EXERCISE — Report back every line below that carries the word "metazoa".

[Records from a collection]
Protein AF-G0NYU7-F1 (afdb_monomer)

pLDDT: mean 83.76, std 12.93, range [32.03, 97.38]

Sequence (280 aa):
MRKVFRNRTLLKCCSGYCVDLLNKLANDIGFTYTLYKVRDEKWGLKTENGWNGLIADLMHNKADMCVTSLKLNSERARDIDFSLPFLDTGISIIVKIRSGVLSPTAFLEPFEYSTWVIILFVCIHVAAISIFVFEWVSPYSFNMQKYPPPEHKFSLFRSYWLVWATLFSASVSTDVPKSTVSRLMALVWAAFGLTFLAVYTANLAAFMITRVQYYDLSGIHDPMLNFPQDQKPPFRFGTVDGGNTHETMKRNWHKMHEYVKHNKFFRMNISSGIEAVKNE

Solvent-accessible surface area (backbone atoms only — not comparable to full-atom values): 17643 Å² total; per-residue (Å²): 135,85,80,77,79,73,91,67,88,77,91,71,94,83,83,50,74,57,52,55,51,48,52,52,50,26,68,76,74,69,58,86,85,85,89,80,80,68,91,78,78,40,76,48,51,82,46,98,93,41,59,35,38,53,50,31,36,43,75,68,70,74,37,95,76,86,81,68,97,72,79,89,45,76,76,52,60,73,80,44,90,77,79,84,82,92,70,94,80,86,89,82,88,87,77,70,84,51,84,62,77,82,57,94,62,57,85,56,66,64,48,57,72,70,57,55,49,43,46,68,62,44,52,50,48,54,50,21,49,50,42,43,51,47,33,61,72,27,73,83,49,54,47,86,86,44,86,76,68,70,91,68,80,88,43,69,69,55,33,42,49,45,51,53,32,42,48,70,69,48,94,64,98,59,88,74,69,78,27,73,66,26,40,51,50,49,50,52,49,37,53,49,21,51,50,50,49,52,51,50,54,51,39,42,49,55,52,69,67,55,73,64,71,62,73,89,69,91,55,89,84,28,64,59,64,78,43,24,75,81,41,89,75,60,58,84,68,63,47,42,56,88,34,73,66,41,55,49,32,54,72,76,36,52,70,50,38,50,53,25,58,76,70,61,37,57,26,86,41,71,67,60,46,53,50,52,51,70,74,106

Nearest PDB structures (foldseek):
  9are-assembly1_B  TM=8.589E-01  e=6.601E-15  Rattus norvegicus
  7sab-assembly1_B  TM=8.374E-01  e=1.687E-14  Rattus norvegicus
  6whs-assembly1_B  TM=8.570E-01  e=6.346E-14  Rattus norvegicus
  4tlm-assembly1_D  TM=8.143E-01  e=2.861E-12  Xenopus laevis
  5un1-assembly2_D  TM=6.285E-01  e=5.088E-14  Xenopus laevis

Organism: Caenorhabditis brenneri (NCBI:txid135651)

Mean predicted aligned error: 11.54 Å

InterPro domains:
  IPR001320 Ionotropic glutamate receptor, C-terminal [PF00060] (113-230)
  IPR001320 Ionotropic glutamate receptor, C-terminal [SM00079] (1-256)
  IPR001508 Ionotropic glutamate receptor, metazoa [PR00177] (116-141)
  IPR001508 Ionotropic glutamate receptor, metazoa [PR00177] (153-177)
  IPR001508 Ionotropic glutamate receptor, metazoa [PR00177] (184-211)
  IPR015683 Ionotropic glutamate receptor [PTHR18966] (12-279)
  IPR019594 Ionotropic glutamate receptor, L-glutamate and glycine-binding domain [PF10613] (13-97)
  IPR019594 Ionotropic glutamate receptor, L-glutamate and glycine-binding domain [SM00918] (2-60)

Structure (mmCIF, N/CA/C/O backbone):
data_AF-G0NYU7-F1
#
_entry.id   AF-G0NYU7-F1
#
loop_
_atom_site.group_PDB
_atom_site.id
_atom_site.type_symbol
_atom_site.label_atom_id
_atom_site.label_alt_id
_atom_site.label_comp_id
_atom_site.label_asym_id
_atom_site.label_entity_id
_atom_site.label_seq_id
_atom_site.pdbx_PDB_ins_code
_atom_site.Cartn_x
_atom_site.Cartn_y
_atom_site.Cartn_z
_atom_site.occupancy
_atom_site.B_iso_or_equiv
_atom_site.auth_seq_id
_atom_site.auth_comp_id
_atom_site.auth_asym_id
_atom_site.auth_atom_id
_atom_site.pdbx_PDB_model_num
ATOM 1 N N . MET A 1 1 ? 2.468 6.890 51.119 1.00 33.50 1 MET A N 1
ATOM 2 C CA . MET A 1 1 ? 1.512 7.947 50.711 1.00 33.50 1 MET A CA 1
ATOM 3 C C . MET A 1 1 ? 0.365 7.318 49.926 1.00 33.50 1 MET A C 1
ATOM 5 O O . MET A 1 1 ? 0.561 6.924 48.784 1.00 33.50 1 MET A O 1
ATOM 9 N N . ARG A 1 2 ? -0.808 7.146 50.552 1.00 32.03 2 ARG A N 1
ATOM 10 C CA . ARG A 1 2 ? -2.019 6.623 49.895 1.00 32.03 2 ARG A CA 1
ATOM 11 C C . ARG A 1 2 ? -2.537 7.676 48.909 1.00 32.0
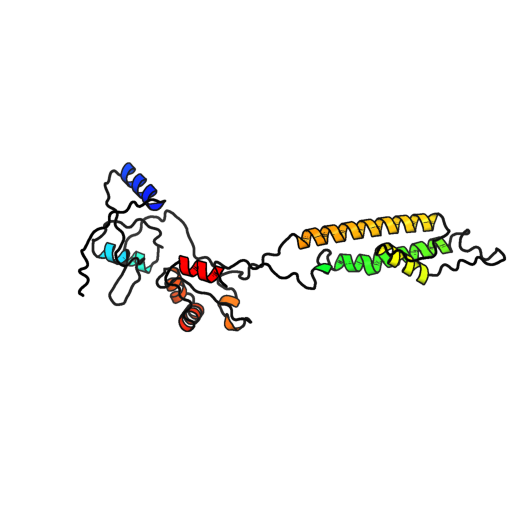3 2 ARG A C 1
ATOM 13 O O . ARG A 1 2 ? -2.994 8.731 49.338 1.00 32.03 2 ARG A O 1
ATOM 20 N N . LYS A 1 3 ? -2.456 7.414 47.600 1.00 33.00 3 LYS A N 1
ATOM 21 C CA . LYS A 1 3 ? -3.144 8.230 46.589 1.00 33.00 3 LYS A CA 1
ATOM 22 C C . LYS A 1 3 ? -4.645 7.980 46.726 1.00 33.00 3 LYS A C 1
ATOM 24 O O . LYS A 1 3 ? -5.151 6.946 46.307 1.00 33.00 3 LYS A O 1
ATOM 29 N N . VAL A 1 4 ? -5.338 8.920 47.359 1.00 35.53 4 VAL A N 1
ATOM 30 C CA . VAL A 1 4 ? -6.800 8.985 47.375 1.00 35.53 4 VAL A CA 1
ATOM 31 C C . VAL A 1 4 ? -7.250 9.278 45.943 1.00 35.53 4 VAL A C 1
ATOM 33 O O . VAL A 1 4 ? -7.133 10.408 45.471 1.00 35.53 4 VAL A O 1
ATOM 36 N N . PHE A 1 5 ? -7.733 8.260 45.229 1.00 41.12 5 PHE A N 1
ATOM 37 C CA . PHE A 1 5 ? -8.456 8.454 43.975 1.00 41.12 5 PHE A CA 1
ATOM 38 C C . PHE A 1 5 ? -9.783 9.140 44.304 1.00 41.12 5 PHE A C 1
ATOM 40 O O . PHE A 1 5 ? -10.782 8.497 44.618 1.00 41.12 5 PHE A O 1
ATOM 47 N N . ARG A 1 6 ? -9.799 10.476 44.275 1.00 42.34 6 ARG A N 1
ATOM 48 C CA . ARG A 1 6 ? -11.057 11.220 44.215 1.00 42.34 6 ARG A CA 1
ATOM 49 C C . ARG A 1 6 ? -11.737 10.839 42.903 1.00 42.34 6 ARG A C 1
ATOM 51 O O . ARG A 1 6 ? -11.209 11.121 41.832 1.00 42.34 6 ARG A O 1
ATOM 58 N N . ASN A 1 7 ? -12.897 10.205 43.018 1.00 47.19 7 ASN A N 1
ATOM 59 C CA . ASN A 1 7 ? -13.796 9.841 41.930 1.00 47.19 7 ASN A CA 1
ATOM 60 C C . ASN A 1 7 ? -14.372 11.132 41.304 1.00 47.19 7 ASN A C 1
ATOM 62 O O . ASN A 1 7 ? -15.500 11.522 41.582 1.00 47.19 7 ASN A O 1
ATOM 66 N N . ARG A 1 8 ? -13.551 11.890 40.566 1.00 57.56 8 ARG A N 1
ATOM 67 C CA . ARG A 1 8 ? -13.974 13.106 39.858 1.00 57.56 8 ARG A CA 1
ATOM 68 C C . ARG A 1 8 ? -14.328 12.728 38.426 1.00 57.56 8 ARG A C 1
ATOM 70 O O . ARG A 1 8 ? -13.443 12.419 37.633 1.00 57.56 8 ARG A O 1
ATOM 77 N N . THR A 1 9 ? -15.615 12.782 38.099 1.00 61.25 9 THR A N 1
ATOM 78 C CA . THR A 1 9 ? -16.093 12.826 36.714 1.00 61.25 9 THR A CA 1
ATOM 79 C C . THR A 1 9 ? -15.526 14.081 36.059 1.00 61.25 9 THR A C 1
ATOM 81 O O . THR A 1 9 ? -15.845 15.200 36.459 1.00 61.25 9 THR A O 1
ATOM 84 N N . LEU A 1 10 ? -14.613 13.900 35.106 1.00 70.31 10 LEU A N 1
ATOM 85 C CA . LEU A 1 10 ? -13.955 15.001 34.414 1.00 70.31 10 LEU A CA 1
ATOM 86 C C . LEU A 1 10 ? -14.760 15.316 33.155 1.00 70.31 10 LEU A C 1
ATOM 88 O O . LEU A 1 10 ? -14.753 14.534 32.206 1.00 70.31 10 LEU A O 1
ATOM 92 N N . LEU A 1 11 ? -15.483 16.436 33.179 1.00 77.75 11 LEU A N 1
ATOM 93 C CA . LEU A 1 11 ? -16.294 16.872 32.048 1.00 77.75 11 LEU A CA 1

EXERCISE SOLUTION —
  IPR001508 Ionotropic glutamate receptor, metazoa [PR00177] (116-141)
  IPR001508 Ionotropic glutamate receptor, metazoa [PR00177] (153-177)
  IPR001508 Ionotropic glutamate receptor, metazoa [PR00177] (184-211)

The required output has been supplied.